The power of needlework: how embroidery tells unspeakable stories of gender-based violence

In June 2020, three months after South Africa entered the first of a series of hard lockdowns to slow the spread of Covid-19, President Cyril Ramaphosa described men’s violence against women as a “second pandemic”.

In the first three weeks of that lockdown, the Gender-based Violence Command Centre, designed to support victims of gender-based violence (GBV), recorded more than 120 000 victims. Also in its 2019/2020 crimes statistics, the South African Police Service indicated that an average of 116 rape cases were reported each day.

South Africa’s GBVcrisis is not new. However, it was worsened by the pandemic, which made challenges faced by many women and gender non-conforming individuals hyper visible.

This visibility sheds light on the reality that the home is a complex space, where care and violence can coexist. Women can feel simultaneously safe and in danger in their homes. All of this happens behind closed doors, often robbing women of a voice to express their fear, suffering and pain. That affects more than just individual women: GBV is a collective, structural challenge. When women are violated in their homes, this affects familial relations, productivity at work and overall societal functioning.

I am a psychologist who wanted to harness the power of visual artistic expression to highlight the multi-layered ways in which gendered violence is woven into everyday encounters. To do so, I turned – as I have done in previous research – to embroidery.

For this work, I visually tell the narrative of GBV in colourful and creative ways, paying attention to moments of encounters where those who perpetrate and those against whom the violence is perpetrated appear in the same frame. The visual artwork invites the viewer to witness. The hope is that beyond the witnessing is a call for action.


Everyday violence

An embroidery depicts a woman with blue hair, her eyes wide and frightened and her mouth covered by another person’s hand.

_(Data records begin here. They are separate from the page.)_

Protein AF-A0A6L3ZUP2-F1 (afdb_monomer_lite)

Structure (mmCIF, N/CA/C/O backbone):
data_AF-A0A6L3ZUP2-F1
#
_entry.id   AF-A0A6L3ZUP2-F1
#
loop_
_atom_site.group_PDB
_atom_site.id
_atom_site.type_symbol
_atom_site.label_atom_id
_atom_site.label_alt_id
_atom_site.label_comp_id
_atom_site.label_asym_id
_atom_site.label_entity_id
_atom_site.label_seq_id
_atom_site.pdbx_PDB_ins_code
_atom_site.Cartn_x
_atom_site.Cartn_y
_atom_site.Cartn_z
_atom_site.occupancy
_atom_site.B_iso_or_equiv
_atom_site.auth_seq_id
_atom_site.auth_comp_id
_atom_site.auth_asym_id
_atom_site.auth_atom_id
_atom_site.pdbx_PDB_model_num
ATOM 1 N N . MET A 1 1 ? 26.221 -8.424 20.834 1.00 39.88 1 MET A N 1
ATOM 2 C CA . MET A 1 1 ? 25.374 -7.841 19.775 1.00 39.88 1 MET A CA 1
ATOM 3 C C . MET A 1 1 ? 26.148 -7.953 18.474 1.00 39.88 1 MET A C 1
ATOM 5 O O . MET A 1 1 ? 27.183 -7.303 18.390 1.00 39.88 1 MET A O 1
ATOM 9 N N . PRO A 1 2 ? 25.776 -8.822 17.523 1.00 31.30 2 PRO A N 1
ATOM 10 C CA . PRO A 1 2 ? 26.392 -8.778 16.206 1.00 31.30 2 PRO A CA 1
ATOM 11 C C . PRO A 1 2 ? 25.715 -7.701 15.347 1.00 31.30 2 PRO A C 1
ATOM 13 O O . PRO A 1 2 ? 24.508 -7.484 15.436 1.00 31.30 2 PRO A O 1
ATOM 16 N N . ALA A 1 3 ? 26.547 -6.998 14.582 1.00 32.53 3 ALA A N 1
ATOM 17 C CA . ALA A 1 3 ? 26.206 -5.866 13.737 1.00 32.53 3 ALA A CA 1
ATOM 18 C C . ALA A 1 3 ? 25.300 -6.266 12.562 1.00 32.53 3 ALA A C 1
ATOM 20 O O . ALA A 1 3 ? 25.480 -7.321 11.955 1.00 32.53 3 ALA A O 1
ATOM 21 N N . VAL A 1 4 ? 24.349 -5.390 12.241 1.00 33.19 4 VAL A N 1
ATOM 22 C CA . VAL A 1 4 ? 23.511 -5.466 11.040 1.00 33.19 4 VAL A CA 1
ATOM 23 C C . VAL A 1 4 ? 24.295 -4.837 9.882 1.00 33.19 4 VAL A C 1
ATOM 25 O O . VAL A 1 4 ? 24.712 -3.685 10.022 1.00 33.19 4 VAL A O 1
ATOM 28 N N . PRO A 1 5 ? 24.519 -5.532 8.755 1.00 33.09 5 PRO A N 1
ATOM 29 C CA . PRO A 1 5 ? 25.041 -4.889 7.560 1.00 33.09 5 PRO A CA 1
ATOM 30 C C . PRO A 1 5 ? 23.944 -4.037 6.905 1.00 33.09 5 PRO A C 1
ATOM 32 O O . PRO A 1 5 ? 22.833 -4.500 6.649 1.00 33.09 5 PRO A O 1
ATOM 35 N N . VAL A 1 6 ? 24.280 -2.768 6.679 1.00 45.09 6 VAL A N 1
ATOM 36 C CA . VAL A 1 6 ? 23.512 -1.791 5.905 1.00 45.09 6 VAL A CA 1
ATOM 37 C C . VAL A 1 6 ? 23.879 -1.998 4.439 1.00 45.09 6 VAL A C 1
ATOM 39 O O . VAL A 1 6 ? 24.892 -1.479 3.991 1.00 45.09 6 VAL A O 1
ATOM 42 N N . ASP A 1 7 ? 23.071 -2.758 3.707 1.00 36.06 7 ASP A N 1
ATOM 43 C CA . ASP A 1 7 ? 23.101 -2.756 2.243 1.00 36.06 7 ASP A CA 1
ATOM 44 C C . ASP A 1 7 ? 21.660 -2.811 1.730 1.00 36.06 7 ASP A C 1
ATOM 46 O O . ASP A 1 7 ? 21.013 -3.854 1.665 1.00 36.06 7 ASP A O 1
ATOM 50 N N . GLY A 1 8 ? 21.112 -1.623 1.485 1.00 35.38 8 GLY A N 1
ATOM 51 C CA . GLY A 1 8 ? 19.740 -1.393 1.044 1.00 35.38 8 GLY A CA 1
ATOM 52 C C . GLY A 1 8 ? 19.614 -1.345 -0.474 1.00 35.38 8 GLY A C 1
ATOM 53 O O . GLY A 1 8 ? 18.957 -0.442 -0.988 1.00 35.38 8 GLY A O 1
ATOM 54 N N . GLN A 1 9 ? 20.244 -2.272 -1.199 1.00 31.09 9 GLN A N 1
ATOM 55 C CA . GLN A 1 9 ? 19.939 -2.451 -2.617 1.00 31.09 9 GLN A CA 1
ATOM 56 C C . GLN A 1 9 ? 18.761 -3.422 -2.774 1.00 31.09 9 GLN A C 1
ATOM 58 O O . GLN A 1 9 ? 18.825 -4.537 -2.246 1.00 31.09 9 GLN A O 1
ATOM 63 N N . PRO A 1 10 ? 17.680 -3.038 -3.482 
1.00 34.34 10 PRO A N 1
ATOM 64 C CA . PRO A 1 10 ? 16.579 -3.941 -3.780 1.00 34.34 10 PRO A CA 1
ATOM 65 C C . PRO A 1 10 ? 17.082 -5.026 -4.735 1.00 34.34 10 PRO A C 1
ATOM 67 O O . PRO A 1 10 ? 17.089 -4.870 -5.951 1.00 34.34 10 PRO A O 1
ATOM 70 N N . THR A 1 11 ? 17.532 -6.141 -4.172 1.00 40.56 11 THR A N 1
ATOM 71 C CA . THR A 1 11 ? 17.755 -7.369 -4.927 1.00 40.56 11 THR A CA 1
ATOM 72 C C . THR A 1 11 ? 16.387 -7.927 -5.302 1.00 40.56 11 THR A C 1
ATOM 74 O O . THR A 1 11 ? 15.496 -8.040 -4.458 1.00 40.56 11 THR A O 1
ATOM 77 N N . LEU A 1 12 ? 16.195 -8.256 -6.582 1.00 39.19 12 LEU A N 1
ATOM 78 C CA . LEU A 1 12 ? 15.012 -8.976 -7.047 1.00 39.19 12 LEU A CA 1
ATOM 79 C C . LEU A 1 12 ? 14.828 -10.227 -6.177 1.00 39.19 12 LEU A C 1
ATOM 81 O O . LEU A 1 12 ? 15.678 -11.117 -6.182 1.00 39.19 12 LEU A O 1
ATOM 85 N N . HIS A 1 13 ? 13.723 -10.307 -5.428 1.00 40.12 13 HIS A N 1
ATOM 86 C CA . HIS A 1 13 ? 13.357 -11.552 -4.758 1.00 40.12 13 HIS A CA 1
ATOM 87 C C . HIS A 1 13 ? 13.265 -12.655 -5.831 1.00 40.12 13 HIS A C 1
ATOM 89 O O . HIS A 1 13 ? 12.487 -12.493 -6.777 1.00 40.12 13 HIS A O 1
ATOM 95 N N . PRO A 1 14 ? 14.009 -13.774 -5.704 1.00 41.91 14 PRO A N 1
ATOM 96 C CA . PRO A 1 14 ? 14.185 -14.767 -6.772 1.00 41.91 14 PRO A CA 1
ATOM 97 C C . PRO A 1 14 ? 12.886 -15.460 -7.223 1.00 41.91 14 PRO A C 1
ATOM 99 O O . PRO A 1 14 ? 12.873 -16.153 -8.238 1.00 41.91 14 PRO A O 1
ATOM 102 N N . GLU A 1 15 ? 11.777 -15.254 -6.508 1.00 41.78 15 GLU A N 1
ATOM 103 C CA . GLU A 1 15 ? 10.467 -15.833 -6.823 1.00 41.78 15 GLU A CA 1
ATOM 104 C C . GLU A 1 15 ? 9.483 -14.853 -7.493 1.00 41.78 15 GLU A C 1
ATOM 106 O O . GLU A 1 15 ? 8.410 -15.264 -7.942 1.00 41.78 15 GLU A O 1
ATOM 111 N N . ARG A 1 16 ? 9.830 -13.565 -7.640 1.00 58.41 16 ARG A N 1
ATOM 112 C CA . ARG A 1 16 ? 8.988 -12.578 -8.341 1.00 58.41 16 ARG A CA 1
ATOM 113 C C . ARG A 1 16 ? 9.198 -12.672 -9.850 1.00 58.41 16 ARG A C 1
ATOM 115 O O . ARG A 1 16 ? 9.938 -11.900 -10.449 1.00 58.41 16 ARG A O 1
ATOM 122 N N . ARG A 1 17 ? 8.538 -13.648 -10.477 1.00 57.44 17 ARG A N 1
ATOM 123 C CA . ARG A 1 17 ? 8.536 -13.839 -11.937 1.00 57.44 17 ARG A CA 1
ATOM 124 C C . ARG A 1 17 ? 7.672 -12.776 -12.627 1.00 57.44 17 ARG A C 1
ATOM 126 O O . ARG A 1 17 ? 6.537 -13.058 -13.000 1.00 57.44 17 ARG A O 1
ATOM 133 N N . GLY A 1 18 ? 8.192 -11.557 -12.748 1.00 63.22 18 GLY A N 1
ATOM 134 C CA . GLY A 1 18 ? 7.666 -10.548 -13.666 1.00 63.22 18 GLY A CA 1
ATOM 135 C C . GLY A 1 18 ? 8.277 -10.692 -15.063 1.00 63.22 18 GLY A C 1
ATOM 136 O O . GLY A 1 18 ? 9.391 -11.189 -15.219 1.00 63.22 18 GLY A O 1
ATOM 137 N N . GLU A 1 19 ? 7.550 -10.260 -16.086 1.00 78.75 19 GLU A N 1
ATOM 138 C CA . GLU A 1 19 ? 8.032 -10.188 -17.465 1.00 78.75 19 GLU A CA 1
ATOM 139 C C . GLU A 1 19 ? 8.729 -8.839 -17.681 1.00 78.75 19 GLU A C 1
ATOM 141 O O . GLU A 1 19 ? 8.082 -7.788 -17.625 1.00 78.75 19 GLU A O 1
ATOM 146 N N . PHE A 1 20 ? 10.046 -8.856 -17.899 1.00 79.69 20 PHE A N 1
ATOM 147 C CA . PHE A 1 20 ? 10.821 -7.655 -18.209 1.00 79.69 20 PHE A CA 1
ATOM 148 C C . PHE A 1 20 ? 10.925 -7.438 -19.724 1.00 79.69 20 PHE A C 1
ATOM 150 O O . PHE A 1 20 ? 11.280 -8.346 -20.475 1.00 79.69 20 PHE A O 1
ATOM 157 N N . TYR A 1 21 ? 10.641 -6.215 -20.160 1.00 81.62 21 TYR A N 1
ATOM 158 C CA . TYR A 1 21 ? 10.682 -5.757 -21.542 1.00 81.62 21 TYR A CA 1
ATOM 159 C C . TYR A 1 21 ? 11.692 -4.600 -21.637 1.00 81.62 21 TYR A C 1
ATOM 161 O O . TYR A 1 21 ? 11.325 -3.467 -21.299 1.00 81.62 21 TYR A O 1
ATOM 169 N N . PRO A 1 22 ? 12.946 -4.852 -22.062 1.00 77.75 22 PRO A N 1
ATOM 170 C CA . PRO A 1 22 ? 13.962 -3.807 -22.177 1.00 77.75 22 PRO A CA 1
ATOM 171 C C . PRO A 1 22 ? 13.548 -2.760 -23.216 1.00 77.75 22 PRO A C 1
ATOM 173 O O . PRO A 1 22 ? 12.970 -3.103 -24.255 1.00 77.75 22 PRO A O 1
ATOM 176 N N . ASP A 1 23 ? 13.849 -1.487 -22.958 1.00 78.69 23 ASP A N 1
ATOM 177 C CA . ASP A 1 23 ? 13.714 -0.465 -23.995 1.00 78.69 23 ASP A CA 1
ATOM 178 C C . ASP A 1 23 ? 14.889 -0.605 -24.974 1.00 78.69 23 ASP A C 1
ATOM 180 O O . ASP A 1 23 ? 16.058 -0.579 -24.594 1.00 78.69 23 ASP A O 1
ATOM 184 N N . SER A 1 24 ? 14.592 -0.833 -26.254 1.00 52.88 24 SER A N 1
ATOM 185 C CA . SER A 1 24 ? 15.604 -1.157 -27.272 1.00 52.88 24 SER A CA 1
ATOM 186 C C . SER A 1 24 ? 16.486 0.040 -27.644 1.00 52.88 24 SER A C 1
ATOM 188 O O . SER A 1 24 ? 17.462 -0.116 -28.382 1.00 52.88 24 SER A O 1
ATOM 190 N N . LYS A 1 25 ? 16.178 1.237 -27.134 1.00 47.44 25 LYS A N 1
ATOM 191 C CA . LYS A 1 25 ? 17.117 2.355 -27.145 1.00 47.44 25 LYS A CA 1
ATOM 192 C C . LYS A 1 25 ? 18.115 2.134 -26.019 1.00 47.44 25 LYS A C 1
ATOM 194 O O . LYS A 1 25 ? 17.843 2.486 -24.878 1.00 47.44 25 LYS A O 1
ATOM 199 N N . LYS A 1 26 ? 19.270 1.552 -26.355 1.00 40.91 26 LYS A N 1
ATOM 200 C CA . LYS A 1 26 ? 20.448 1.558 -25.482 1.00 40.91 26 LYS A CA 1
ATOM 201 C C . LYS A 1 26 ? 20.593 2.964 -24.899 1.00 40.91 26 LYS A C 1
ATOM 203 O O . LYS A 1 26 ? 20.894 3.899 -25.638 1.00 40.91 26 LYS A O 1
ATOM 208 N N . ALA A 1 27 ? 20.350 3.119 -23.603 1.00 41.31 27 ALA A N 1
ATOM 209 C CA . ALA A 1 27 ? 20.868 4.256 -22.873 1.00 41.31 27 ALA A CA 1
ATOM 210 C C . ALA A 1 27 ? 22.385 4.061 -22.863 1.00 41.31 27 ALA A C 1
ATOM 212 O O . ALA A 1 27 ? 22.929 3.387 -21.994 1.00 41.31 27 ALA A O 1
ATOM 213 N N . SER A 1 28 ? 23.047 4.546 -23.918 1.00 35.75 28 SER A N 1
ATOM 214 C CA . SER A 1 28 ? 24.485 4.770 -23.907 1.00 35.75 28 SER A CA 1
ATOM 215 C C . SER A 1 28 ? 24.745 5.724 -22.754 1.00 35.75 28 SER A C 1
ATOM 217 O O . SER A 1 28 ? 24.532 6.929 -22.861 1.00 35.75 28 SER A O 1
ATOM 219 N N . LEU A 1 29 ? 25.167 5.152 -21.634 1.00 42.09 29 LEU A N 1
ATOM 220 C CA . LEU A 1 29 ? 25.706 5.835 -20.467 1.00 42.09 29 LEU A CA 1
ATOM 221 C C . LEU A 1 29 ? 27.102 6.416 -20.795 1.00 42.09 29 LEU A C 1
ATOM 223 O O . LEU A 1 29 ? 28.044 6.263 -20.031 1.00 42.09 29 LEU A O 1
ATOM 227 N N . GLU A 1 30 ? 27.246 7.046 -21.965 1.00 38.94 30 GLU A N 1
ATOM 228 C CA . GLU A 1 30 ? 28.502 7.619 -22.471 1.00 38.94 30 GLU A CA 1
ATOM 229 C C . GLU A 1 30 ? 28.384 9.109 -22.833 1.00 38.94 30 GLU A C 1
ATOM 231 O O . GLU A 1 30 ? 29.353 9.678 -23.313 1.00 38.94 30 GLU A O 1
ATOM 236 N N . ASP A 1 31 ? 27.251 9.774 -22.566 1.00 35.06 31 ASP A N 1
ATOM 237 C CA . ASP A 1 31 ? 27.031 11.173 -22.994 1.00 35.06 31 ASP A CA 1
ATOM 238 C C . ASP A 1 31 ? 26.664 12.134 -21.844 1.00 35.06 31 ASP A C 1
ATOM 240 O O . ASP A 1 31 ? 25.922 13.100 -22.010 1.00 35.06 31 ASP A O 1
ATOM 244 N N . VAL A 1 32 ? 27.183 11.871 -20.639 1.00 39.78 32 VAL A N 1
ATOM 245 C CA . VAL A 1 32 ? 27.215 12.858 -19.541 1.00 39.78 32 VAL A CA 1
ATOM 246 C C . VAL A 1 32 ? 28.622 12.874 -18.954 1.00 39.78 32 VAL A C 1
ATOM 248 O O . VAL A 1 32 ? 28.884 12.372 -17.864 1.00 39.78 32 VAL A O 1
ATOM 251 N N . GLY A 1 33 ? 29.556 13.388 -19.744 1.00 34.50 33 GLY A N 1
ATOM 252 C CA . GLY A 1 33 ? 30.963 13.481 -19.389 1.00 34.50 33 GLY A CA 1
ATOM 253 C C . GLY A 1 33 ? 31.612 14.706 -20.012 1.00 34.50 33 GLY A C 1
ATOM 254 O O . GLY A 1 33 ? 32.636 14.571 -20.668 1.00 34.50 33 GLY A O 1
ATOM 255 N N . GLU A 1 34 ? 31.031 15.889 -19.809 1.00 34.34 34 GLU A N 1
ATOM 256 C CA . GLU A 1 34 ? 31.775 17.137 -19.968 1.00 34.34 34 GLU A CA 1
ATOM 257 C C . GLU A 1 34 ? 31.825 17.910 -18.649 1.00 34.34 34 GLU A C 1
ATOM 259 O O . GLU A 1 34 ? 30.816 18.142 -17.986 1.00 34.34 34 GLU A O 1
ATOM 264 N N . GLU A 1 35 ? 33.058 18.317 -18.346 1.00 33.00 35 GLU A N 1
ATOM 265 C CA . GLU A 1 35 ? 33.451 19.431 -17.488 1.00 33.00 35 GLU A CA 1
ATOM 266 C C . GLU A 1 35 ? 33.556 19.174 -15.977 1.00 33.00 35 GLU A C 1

Through depicting their lived experiences of gender trauma, women can have an outlet for their pain. While their embroideries serve as a canvas for the outpouring of pain, loss and trauma, their work also tells stories of hope, resilience, and resistance.

For this research I worked with the Intuthuko women’s collective. The group consists of 16 black women based in one of the townships in Ekurhuleni, Gauteng.

GBV in SA continues to affect black women disproportionately – a reality rooted in history as well as in the present systems.

The idea of this project was to let the visuals do the talking. During the process of making the embroideries, we would share stories of how GBV affects our communities, reflecting on the need to use these embroideries as a form of awareness-raising, tool for community dialogues, and to challenge the patriarchal system that has rendered the world unsafe for women.


Perpetual fear

The embroideries depict a society where fear is manufactured, created and produced by patriarchal and unjust structural violent systems. This in turn leads to women living in perpetual fear; they cannot feel safe within and outside of their homes.

Some embroideries featured women being violated and robbed in public places, reduced to kneeling for mercy. An embroidery depicts a male figure groping a woman in a street alongside some houses. She is raising her hand to object.

Feeling unsafe, and in a constant state of fear, makes it difficult for many women to exercise their agency: when society is structured in ways that make women victims, patriarchy prevails.


Staring reality in the face

These embroideries are not just pieces of visual art. They are a challenge to the viewer to stare the violence in the face with the hope that they will be compelled to reflect and to act. The embroideries have been displayed at an art exhibition where the public could attend and engage with the pieces.